Un cedimento che spiega con eloquenza perché la Gran Loggia Massonica di Francia nel 1986 abbia entusiasticamente acclamato il medesimo Giovanni Paolo II per l’inaudito “incontro di preghiera di Assisi” con la seguente testuale dichiarazione: “I massoni della Gran Loggia Nazionale Francese desiderano associarsi di tutto cuore alla preghiera ecumenica che il 27 ottobre raccoglierà ad Assisi tutti i responsabili di tutte le religioni a favore della pace nel mondo”.8

Un cedimento totale, come si ricava infine dalle seguenti considerazioni di un altro Gran Maestro del medesimo Grande Oriente, Armando Corona: “La saggezza massonica ha stabilito che nessuno può essere iniziato se non crede nel G.A.D.U. (Grande Architetto dell’Universo: n.d.r.), ma che nessuno può essere escluso dalla nostra Famiglia a causa del Dio nel quale crede e del modo in cui Lo onora. A questo nostro interconfessionalismo si deve la scomunica da noi subita nel 1738 ad opera di Clemente XII. Ma la chiesa era certamente in errore, se è vero che il 27 di ottobre del 1986 l’attuale Pontefice ha riunito ad Assisi uomini di tutte le confessioni religiose per pregare assieme per la pace. E che altro andavano cercando i nostri Fratelli se non l’amore fra gli uomini, la tolleranza, la solidarietà, la difesa della dignità della persona umana quando si riunivano nei Templi, considerandosi eguali, al di sopra delle fedi politiche, delle fedi religiose e del vario colore della pelle?”.9 

Tenendo presente che la Massoneria aveva collezionato, in soli due secoli e mezzo d’esistenza, quasi 600 (seicento!) condanne ufficiali da parte della Chiesa10, c’è veramente di che restare allibiti. Lo Spirito Santo, insomma, a quanto pare, secondo i membri dell’attuale Gerarchia conciliare, avrebbe abbandonato la Chiesa (ovviamente oscurantista, illiberale ed antiecumenica, e perciò oggetto degli inarrestabili tua culpa di Giovanni Paolo II), o almeno non l’avrebbe compiutamente illuminata, per la bellezza di quasi duemila anni, fino cioè al fatidico Superconcilio, il Vaticano II, che avrebbe visto la nascita di una nuova “Chiesa conciliare”, di una nuova “figura di Chiesa” - così l’ha chiamata Giovanni Paolo II - rimasta, secondo lui, nascosta per due millenni in quella “preconciliare”.11

Una “Chiesa” nuova di zecca, dunque, e naturalmente tutta improntata ai suddetti princìpi illuministi e massonici, come peraltro rivelato chiaramente dall’allora card.
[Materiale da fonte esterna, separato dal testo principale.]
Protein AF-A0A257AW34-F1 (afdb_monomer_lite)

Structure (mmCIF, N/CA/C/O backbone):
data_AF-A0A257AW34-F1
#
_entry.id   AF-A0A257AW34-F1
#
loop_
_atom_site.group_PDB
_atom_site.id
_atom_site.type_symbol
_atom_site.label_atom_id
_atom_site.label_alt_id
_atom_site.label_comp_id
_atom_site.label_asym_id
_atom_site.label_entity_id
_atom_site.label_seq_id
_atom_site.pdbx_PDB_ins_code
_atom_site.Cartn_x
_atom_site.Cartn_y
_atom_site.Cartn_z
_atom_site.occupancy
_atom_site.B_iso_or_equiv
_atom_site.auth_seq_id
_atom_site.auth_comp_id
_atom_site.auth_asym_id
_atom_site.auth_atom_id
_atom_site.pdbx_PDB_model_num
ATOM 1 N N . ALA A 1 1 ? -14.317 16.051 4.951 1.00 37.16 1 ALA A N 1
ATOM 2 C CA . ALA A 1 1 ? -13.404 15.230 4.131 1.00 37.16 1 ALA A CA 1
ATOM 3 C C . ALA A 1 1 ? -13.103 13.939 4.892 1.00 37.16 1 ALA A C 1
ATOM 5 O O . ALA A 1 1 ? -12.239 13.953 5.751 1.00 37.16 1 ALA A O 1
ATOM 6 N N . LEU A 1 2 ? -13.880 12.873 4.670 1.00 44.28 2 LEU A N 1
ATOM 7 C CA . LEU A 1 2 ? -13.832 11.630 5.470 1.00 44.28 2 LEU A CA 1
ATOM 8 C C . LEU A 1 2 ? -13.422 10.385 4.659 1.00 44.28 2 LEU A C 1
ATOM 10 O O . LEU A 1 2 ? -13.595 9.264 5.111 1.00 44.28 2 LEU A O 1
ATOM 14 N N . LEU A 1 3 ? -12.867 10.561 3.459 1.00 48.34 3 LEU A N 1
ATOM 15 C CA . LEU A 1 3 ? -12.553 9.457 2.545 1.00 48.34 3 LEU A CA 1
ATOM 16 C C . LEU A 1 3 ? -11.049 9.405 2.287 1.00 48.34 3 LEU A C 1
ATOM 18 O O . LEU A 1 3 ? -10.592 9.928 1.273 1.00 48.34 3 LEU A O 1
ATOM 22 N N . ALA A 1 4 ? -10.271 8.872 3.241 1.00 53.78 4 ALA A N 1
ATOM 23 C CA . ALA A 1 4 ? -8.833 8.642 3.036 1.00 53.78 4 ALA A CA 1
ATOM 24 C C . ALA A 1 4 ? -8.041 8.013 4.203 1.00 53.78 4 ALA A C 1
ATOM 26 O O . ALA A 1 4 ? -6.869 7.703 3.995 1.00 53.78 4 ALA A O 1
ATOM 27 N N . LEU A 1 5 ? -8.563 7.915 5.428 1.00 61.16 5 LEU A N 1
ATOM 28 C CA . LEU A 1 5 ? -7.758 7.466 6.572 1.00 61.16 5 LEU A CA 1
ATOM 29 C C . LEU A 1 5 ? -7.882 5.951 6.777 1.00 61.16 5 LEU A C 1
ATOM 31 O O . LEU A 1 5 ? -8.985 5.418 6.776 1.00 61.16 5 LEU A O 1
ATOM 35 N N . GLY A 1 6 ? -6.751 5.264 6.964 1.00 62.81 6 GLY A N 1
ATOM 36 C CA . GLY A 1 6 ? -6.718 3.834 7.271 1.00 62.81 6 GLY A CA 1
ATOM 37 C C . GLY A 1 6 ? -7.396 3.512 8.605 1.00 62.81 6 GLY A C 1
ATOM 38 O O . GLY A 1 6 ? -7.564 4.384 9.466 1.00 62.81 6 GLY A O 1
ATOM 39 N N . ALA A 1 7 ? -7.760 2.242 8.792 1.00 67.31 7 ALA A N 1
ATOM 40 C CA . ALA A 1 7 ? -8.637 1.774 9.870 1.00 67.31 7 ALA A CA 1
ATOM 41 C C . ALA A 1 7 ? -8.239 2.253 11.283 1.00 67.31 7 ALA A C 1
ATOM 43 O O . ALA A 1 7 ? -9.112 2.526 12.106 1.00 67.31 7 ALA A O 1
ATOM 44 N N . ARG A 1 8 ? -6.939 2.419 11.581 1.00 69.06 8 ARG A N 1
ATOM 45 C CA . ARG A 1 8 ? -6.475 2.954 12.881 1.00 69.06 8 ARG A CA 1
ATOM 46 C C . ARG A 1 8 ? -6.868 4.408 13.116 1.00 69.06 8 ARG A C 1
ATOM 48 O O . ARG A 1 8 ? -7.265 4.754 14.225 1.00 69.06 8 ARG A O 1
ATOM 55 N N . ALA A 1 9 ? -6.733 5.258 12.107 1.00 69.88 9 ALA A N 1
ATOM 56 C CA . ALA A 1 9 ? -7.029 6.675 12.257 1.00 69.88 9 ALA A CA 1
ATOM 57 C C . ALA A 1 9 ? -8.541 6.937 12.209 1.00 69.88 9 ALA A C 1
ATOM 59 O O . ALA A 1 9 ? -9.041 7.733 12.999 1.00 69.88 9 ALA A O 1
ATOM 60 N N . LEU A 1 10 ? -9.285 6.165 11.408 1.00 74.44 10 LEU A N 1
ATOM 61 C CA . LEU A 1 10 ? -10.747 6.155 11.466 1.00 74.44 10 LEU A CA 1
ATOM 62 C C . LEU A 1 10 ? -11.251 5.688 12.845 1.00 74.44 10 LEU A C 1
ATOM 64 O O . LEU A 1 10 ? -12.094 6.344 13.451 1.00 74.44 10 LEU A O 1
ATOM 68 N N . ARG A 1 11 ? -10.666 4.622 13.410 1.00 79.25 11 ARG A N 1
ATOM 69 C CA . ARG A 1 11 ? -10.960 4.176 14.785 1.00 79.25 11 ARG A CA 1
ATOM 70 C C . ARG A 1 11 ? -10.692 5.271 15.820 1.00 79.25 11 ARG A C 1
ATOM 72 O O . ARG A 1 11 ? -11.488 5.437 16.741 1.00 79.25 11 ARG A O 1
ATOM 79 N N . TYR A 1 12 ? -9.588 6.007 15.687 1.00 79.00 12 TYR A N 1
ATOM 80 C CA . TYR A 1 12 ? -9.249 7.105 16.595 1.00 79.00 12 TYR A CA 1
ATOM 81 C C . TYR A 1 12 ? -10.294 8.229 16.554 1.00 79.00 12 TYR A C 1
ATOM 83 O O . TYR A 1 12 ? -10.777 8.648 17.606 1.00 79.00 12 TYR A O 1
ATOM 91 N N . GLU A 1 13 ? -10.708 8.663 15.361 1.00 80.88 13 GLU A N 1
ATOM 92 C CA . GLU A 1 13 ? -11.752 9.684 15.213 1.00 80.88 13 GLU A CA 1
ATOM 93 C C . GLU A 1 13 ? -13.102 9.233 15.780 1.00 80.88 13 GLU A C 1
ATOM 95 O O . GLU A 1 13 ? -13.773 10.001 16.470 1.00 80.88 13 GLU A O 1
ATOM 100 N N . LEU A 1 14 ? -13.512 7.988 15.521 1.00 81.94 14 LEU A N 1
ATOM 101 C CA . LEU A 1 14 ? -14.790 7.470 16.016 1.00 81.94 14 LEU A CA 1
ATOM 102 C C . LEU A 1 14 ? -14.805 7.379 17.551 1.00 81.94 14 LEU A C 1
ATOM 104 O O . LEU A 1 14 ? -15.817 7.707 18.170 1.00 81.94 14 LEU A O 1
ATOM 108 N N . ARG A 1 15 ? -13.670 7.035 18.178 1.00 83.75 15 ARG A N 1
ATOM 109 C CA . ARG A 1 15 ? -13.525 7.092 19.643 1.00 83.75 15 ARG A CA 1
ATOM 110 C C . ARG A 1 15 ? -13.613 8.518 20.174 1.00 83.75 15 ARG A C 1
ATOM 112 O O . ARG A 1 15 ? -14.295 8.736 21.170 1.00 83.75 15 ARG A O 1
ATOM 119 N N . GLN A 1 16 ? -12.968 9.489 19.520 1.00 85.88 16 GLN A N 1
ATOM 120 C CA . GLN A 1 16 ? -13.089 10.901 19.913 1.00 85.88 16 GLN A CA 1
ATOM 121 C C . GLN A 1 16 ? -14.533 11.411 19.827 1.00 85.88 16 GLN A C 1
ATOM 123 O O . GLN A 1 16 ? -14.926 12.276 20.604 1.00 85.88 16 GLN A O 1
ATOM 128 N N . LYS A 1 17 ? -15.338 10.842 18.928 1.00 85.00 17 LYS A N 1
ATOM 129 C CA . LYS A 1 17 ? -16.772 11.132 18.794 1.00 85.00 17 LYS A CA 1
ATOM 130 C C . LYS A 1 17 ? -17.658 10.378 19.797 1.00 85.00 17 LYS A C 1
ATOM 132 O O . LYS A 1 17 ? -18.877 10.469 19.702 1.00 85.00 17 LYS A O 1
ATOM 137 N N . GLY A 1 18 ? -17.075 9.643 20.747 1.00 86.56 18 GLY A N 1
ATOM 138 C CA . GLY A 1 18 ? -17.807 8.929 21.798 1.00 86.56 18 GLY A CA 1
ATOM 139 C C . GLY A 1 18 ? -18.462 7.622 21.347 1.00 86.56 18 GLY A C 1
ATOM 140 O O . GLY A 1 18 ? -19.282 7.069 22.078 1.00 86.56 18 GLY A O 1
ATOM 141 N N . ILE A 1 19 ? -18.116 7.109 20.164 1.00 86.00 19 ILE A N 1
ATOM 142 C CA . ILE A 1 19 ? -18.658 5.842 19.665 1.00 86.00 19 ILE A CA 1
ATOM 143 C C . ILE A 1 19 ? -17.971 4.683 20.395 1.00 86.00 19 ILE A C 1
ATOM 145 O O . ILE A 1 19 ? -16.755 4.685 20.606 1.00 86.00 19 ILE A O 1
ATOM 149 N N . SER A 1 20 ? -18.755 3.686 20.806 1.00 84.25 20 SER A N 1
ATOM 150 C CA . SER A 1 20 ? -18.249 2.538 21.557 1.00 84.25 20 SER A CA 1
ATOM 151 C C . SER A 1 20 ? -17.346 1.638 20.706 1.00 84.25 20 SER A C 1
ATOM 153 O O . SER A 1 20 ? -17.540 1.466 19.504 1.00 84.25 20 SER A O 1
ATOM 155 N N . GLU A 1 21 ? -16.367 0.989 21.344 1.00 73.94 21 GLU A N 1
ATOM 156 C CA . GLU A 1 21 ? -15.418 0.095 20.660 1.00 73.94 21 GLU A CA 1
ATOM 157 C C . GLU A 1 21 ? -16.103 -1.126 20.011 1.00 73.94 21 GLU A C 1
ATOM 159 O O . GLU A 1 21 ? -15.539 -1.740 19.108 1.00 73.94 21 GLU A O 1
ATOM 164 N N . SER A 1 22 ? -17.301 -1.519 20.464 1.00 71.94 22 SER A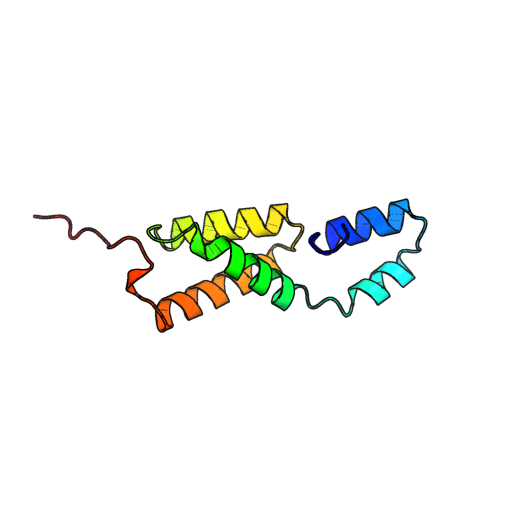 N 1
ATOM 165 C CA . SER A 1 22 ? -18.097 -2.567 19.809 1.00 71.94 22 SER A CA 1
ATOM 166 C C . SER A 1 22 ? -18.636 -2.096 18.458 1.00 71.94 22 SER A C 1
ATOM 168 O O . SER A 1 22 ? -18.360 -2.748 17.458 1.00 71.94 22 SER A O 1
ATOM 170 N N . ILE A 1 23 ? -19.281 -0.925 18.414 1.00 76.56 23 ILE A N 1
ATOM 171 C CA . ILE A 1 23 ? -19.816 -0.327 17.180 1.00 76.56 23 ILE A CA 1
ATOM 172 C C . ILE A 1 23 ? -18.682 0.006 16.206 1.00 76.56 23 ILE A C 1
ATOM 174 O O . ILE A 1 23 ? -18.805 -0.220 15.008 1.00 76.56 23 ILE A O 1
ATOM 178 N N . ILE A 1 24 ? -17.543 0.496 16.706 1.00 75.81 24 ILE A N 1
ATOM 179 C CA . ILE A 1 24 ? -16.382 0.778 15.853 1.00 75.81 24 ILE A CA 1
ATOM 180 C C . ILE A 1 24 ? -15.805 -0.507 15.256 1.00 75.81 24 ILE A C 1
ATOM 182 O O . ILE A 1 24 ? -15.406 -0.511 14.098 1.00 75.81 24 ILE A O 1
ATOM 186 N N . ARG A 1 25 ? -15.733 -1.602 16.022 1.00 68.38 25 ARG A N 1
ATOM 187 C CA . ARG A 1 25 ? -15.261 -2.885 15.485 1.00 68.38 25 ARG A CA 1
ATOM 188 C C . ARG A 1 25 ? -16.196 -3.433 14.419 1.00 68.38 25 ARG A C 1
ATOM 190 O O . ARG A 1 25 ? -15.690 -3.878 13.403 1.00 68.38 25 ARG A O 1
ATOM 197 N N . GLU A 1 26 ? -17.501 -3.367 14.643 1.00 67.31 26 GLU A N 1
ATOM 198 C CA . GLU A 1 26 ? -18.516 -3.809 13.683 1.00 67.31 26 GLU A CA 1
ATOM 199 C C . GLU A 1 26 ? -18.479 -2.964 12.401 1.00 67.31 26 GLU A C 1
ATOM 201 O O . GLU A 1 26 ? -18.321 -3.502 11.313 1.00 67.31 26 GLU A O 1
ATOM 206 N N . ALA A 1 27 ? -18.466 -1.634 12.525 1.00 68.31 27 ALA A N 1
ATOM 207 C CA . ALA A 1 27 ? -18.401 -0.724 11.380 1.00 68.31 27 ALA A CA 1
ATOM 208 C C . ALA A 1 27 ? -17.083 -0.815 10.587 1.00 68.31 27 ALA A C 1
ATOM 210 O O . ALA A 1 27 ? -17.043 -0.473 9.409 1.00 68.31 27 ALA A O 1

Ratzinger già diversi anni fa: “Il Vaticano II - aveva spiegato infatti il Cardinale - aveva ragione di auspicare una revisione dei rapporti tra Chiesa e mondo. Ci sono infatti dei valori che, anche se nati fuori della Chie sa, possono trovare il loro posto, purché vagliati e corretti, nella sua visione. In questi anni si è adempiuto a questo compito”12; mentre in una sua precedente intervista (alla rivista “Jesus”, novembre 1984) era stato ancor meno cauto lasciandosi sfuggire che si trattava proprio dei “valori migliori espressi da due secoli di cultura liberale”, i quali sono per l’appunto, come sanno anche gli studenti delle scuole medie inferiori, “valori” illuministi e massonici.
Lo stesso card. Ratzinger successivamente, forse sentendosi più sicuro dopo venticinque anni di lavaggio conciliare del cervello del “popolo di Dio”, non ha avuto più nessuna difficoltà ad ammettere apertamente e spudoratamente che le famose “novità” del Vaticano II e dell’attuale Magistero pontificio sono in aperta opposizione con il Magistero dei Papi “preconciliari”, Magistero che egli ha dichiarato ormai “superato”: “Ci sono decisioni del Magistero - ha infatti dichiarato il Prefetto dell’ex Sant’Uffizio - che non possono essere un’ultima parola sulla materia in quanto tale, (...) ma sono (...) anche un’espressione di prudenza pastorale, una specie di disposizione provvisoria (...). Al riguardo si può pensare sia alle dichiarazioni dei Papi del secolo scorso sulla libertà religiosa, come anche alle decisioni antimodernistiche dell’inizio di questo secolo, soprattutto alle decisioni della Commissione biblica di allora. Nei particolari delle determinazioni contenutistiche esse furono superate, dopo che nel loro momento particolare esse avevano adempiuto al loro compito pastorale”. (Conferenza-stampa per la pubblicazione dell’Istruzione sulla vocazione ecclesiale del teologo, a cura della S. Congregazione per la Dottrina della Fede).13

Ecco, dunque, un’assoluzione e una riabilitazione in piena regola del liberalismo e del modernismo, proferita pubblicamente dalla massima Autorità dottrinale dopo quella del Papa, evidentemente a copertura e giustificazione dell’ingiustificabile operato della Gerarchia conciliare.
E come meravigliarsi poi della crisi di fede che sta distruggendo la Chiesa e perdendo le anime, quando persone di tal fatta occupano, a partire dall’era di Paolo VI, i posti più elevati in Vaticano, non poche Sedi vescovili, le cattedre delle Università pontificie, dei Seminari e degli Istituti cattolici, i vertici degli Ordini e delle Congregazioni dei Religiosi e le redazioni dei media, cosiddetti cattolici, in tutto il mondo?
***
Sac. Andrea Mancinella

LE GRANDEZZE DI MARIA



ELEVAZIONE A DIO ED ALLA VERGINE

Oh Dio! Oh Vergine! Oh Dio potente! Oh Vergine beata! In quel felice momento, o Vergine santa, Voi dovete essere Madre per la virtù dell'Altissimo, e il Figlio dell'Altissimo vuole essere l'umile Figlio di Maria.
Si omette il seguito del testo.